Ocean acidification, which is manifested by the long-term trend of decreasing pH and carbonate ion concentrations in seawater, has become a research hotspot in the field of ocean science. The changing inorganic carbon system equilibrium caused by this process can be characterized by four parameters, including partial pressure of carbon dioxide (pCO2), pH, dissolved inorganic carbon (DIC) and total alkalinity (TA). Carbonate ion concentrations ([CO32-]) can be calculated from any two of the four parameters. Except for pCO2, samples for other parameters are still collected discretely in most studies, and then analyzed either in shipboard or land-based laboratories. These techniques are labor and cost intensive. Furthermore, sample transferring and storage needs particular considered. Consequently, development of automated instruments for real-time monitoring of seawater carbonate systems will benefit greatly for ocean acidification and ocean carbon cycle research.

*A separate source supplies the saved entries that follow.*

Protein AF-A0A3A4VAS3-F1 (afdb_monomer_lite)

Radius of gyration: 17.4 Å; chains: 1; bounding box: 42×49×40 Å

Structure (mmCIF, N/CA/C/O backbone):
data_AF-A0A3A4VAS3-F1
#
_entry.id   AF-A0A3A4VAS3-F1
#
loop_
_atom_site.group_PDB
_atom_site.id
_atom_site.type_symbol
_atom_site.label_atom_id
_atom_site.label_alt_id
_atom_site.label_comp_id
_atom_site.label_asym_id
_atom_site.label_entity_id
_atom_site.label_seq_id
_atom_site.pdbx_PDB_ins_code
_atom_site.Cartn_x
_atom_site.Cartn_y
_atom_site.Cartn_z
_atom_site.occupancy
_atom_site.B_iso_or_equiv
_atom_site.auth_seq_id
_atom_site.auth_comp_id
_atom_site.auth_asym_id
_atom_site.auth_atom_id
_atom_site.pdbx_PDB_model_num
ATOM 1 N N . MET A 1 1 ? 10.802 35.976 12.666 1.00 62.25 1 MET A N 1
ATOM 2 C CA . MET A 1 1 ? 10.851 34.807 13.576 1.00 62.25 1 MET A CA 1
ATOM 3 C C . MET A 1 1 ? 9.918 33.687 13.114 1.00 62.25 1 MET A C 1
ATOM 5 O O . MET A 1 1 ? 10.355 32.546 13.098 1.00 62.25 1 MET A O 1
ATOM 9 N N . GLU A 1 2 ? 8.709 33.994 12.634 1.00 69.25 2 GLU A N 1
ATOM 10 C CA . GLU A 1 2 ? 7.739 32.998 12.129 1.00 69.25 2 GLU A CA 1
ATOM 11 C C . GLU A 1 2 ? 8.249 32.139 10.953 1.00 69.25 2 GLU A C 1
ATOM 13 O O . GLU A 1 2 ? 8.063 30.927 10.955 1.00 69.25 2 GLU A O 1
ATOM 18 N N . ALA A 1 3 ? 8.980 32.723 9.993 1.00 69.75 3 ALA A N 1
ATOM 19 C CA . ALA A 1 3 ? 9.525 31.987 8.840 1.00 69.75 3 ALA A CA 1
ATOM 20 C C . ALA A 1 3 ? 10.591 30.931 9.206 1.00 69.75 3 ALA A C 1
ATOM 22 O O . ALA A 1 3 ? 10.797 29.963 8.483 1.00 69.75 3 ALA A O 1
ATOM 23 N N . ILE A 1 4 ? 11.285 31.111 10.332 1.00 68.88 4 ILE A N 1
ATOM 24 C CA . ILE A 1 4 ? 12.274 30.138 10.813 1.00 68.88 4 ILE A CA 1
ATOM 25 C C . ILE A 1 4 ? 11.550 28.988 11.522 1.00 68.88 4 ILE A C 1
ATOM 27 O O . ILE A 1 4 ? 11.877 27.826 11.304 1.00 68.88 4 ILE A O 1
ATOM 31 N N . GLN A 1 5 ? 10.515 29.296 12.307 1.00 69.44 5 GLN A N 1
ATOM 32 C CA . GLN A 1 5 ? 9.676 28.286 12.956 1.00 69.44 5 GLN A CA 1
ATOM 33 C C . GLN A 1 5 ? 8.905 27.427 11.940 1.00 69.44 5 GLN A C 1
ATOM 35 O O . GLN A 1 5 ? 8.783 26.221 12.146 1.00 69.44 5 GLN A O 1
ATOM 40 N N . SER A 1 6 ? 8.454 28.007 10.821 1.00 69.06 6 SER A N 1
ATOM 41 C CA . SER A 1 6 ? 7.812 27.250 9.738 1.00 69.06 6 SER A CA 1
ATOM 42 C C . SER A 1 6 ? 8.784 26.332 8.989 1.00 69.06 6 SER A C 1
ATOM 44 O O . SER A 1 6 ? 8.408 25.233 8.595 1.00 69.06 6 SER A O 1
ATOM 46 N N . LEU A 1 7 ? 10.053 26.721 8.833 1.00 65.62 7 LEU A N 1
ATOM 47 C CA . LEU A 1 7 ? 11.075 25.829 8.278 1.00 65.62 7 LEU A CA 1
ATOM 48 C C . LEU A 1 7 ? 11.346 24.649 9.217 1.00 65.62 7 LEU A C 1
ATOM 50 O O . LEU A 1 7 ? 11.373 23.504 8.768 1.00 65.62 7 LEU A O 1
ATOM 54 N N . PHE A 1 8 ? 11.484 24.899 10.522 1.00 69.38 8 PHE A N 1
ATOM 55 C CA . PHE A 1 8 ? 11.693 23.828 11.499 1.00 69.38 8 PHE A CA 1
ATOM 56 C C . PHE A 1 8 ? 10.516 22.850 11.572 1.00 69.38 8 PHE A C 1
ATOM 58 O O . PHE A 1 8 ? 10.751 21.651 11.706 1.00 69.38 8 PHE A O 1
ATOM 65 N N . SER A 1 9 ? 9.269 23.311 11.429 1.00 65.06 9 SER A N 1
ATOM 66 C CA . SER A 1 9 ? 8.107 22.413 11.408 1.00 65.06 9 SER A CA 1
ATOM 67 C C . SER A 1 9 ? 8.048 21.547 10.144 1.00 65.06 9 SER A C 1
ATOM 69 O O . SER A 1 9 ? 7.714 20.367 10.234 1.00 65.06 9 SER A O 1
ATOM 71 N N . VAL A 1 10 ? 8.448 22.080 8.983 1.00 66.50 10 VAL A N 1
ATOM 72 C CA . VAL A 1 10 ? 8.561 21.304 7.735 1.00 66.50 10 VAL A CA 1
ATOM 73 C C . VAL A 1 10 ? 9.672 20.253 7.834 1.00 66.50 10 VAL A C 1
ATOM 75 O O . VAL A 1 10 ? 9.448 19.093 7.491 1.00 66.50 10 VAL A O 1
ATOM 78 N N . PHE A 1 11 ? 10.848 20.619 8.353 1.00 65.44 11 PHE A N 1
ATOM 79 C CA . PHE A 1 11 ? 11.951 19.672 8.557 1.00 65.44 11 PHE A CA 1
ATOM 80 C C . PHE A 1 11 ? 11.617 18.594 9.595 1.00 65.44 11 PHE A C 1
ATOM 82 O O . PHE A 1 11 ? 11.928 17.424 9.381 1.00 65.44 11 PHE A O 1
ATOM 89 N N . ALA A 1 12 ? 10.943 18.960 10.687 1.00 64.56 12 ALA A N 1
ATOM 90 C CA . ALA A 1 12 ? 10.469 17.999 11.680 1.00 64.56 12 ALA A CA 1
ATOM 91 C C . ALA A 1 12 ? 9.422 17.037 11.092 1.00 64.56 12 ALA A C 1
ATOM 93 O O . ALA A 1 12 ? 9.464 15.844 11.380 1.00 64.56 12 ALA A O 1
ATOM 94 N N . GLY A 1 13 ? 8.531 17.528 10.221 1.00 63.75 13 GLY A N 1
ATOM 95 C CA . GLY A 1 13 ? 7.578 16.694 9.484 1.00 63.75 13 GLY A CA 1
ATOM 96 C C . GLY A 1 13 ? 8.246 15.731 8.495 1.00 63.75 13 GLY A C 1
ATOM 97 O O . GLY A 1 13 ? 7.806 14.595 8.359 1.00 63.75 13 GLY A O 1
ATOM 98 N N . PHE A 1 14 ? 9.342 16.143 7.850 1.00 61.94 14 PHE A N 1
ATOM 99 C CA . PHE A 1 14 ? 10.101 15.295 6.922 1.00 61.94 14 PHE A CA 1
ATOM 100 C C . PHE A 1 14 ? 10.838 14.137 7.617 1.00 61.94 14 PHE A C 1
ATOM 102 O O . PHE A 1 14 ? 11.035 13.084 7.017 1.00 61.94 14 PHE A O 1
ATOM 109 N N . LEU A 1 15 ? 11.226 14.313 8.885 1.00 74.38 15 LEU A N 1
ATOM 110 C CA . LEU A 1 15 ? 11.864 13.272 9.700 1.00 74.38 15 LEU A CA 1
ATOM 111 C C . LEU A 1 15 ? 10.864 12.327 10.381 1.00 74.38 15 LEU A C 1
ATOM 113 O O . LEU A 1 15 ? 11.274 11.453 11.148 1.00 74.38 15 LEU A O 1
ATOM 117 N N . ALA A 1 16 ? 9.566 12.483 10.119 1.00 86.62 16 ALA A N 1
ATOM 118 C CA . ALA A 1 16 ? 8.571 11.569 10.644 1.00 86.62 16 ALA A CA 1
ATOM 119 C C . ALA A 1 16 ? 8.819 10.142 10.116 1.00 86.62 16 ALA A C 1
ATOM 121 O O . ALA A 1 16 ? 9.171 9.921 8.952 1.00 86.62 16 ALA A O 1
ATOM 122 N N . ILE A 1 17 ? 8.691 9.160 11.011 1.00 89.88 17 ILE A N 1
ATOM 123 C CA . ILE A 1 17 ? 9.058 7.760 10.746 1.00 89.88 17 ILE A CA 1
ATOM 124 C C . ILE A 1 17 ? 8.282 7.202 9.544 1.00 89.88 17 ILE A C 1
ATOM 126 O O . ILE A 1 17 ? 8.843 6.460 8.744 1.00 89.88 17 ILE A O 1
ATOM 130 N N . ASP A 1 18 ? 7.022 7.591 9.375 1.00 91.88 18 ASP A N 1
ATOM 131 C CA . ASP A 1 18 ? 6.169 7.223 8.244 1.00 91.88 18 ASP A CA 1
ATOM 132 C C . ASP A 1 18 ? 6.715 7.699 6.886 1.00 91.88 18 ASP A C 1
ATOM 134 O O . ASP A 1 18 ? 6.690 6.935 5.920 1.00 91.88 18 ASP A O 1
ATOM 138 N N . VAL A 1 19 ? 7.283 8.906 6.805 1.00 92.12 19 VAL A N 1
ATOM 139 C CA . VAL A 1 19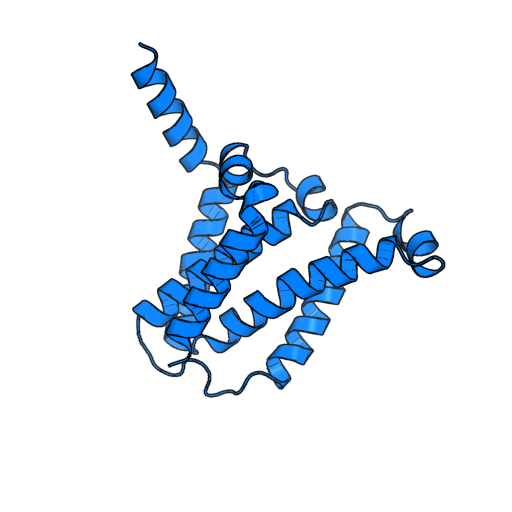 ? 7.953 9.410 5.592 1.00 92.12 19 VAL A CA 1
ATOM 140 C C . VAL A 1 19 ? 9.186 8.569 5.270 1.00 92.12 19 VAL A C 1
ATOM 142 O O . VAL A 1 19 ? 9.397 8.197 4.114 1.00 92.12 19 VAL A O 1
ATOM 145 N N . VAL A 1 20 ? 9.969 8.206 6.290 1.00 93.12 20 VAL A N 1
ATOM 146 C CA . VAL A 1 20 ? 11.139 7.328 6.133 1.00 93.12 20 VAL A CA 1
ATOM 147 C C . VAL A 1 20 ? 10.716 5.937 5.651 1.00 93.12 20 VAL A C 1
ATOM 149 O O . VAL A 1 20 ? 11.335 5.394 4.734 1.00 93.12 20 VAL A O 1
ATOM 152 N N . VAL A 1 21 ? 9.634 5.377 6.203 1.00 94.56 21 VAL A N 1
ATOM 153 C CA . VAL A 1 21 ? 9.076 4.092 5.753 1.00 94.56 21 VAL A CA 1
ATOM 154 C C . VAL A 1 21 ? 8.632 4.173 4.293 1.00 94.56 21 VAL A C 1
ATOM 156 O O . VAL A 1 21 ? 8.980 3.294 3.506 1.00 94.56 21 VAL A O 1
ATOM 159 N N . LEU A 1 22 ? 7.922 5.230 3.889 1.00 95.50 22 LEU A N 1
ATOM 160 C CA . LEU A 1 22 ? 7.516 5.405 2.492 1.00 95.50 22 LEU A CA 1
ATOM 161 C C . LEU A 1 22 ? 8.714 5.584 1.555 1.00 95.50 22 LEU A C 1
ATOM 163 O O . LEU A 1 22 ? 8.728 4.993 0.478 1.00 95.50 22 LEU A O 1
ATOM 167 N N . ALA A 1 23 ? 9.742 6.334 1.956 1.00 95.00 23 ALA A N 1
ATOM 168 C CA . ALA A 1 23 ? 10.971 6.466 1.177 1.00 95.00 23 ALA A CA 1
ATOM 169 C C . ALA A 1 23 ? 11.673 5.107 0.999 1.00 95.00 23 ALA A C 1
ATOM 171 O O . ALA A 1 23 ? 12.087 4.761 -0.110 1.00 95.00 23 ALA A O 1
ATOM 172 N N . ALA A 1 24 ? 11.736 4.295 2.058 1.00 96.25 24 ALA A N 1
ATOM 173 C CA . ALA A 1 24 ? 12.266 2.936 1.989 1.00 96.25 24 ALA A CA 1
ATOM 174 C C . ALA A 1 24 ? 11.438 2.043 1.051 1.00 96.25 24 ALA A C 1
ATOM 176 O O . ALA A 1 24 ? 12.010 1.281 0.271 1.00 96.25 24 ALA A O 1
ATOM 177 N N . VAL A 1 25 ? 10.107 2.178 1.059 1.00 96.56 25 VAL A N 1
ATOM 178 C CA . VAL A 1 25 ? 9.215 1.495 0.109 1.00 96.56 25 VAL A CA 1
ATOM 179 C C . VAL A 1 25 ? 9.521 1.909 -1.328 1.00 96.56 25 VAL A C 1
ATOM 181 O O . VAL A 1 25 ? 9.627 1.028 -2.179 1.00 96.56 25 VAL A O 1
ATOM 184 N N . VAL A 1 26 ? 9.690 3.207 -1.616 1.00 96.88 26 VAL A N 1
ATOM 185 C CA . VAL A 1 26 ? 10.032 3.684 -2.971 1.00 96.88 26 VAL A CA 1
ATOM 186 C C . VAL A 1 26 ? 11.310 3.010 -3.460 1.00 96.88 26 VAL A C 1
ATOM 188 O O . VAL A 1 26 ? 11.339 2.488 -4.574 1.00 96.88 26 VAL A O 1
ATOM 191 N N . VAL A 1 27 ? 12.351 2.977 -2.623 1.00 96.75 27 VAL A N 1
ATOM 192 C CA . VAL A 1 27 ? 13.634 2.352 -2.970 1.00 96.75 27 VAL A CA 1
ATOM 193 C C . VAL A 1 27 ? 13.478 0.843 -3.155 1.00 96.75 27 VAL A C 1
ATOM 195 O O . VAL A 1 27 ? 13.923 0.307 -4.167 1.00 96.75 27 VAL A O 1
ATOM 198 N N . ALA A 1 28 ? 12.822 0.148 -2.225 1.00 96.62 28 ALA A N 1
ATOM 199 C CA . ALA A 1 28 ? 12.660 -1.302 -2.280 1.00 96.62 28 ALA A CA 1
ATOM 200 C C . ALA A 1 28 ? 11.831 -1.746 -3.496 1.00 96.62 28 ALA A C 1
ATOM 202 O O . ALA A 1 28 ? 12.269 -2.603 -4.264 1.00 96.62 28 ALA A O 1
ATOM 203 N N . ALA A 1 29 ? 10.668 -1.127 -3.709 1.00 95.31 29 ALA A N 1
ATOM 204 C CA . ALA A 1 29 ? 9.808 -1.411 -4.853 1.00 95.31 29 ALA A CA 1
ATOM 205 C C . ALA A 1 29 ? 10.451 -0.969 -6.174 1.00 95.31 29 ALA A C 1
ATOM 207 O O . ALA A 1 29 ? 10.280 -1.634 -7.194 1.00 95.31 29 ALA A O 1
ATOM 208 N N . GLY A 1 30 ? 11.234 0.113 -6.165 1.00 94.31 30 GLY A N 1
ATOM 209 C CA . GLY A 1 30 ? 11.977 0.556 -7.338 1.00 94.31 30 GLY A CA 1
ATOM 210 C C . GLY A 1 30 ? 13.094 -0.406 -7.731 1.00 94.31 30 GLY A C 1
ATOM 211 O O . GLY A 1 30 ? 13.216 -0.749 -8.905 1.00 94.31 30 GLY A O 1
ATOM 212 N N . LEU A 1 31 ? 13.863 -0.909 -6.762 1.00 94.75 31 LEU A N 1
ATOM 213 C CA . LEU A 1 31 ? 14.887 -1.931 -6.996 1.00 94.75 31 LEU A CA 1
ATOM 214 C C . LEU A 1 31 ? 14.277 -3.260 -7.463 1.00 94.75 31 LEU A C 1
ATOM 216 O O . LEU A 1 31 ? 14.839 -3.896 -8.356 1.00 94.75 31 LEU A O 1
ATOM 220 N N . ASP A 1 32 ? 13.131 -3.667 -6.906 1.00 93.12 32 ASP A N 1
ATOM 221 C CA . ASP A 1 32 ? 12.368 -4.822 -7.402 1.00 93.12 32 ASP A CA 1
ATOM 222 C C . ASP A 1 32 ? 11.918 -4.592 -8.853 1.00 93.12 32 ASP A C 1
ATOM 224 O O . ASP A 1 32 ? 12.136 -5.449 -9.708 1.00 93.12 32 ASP A O 1
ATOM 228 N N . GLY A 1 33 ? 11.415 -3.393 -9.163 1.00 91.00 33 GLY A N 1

Until now, all of the carbonate system parameters can be measured spectrophotometrically with minor modifications. Spectrophotometry has the unique advantage of easiness to be automated. In order to improve instruments’ diversity, reliability and cost effectiveness, this work focused on the development and application of automated instruments for determing pH and CO32- in seawater. The main results are summarized below:
(1) An automated instrument for pH measurement based on visible spectrophotometry was described. The instrument consisted of a syringe pump equipped with a multiport valve for liquid delivery, LEDs and charge-coupled device for absorbance measurement. Absorbance values of seawater and indicator (meta-Cresol Purple, mCP) mixture at specific wavelengths allow direct measuremnt of pH. Laboratory test showed that the instrument has a precision of ~0.001. The instrument was used to on-line monitor pH variations continuously in a coral reef tank. During the 5-day field test, the pH automated measurement instrument operated properly, and the measurement error was -0.015±0.014 (n=38) compared to calculated values with TA-DIC pair.
(2) The automated CO32- measurement instrument was built with similar manifold of pH measurement instrument except ultraviolet detection components. Carbonate ion concentrations can be determined from ultraviolet spectra of Pb(II) and seawater mixture. Laboratory test showed that the instrument has a precision of 1.1% (n=13). During the coral reef tank field test, the measurement error was -2.4±15.7 μmol/kg (n=14). The instrument was tested at sea to perform underway measurements and discrete samples measurement from two vertical profiles. The measurement error in the first stage was -0.5±5.0 μmol/kg (n=31) and 2.1±5.7 μmol/kg (n=22), respectively.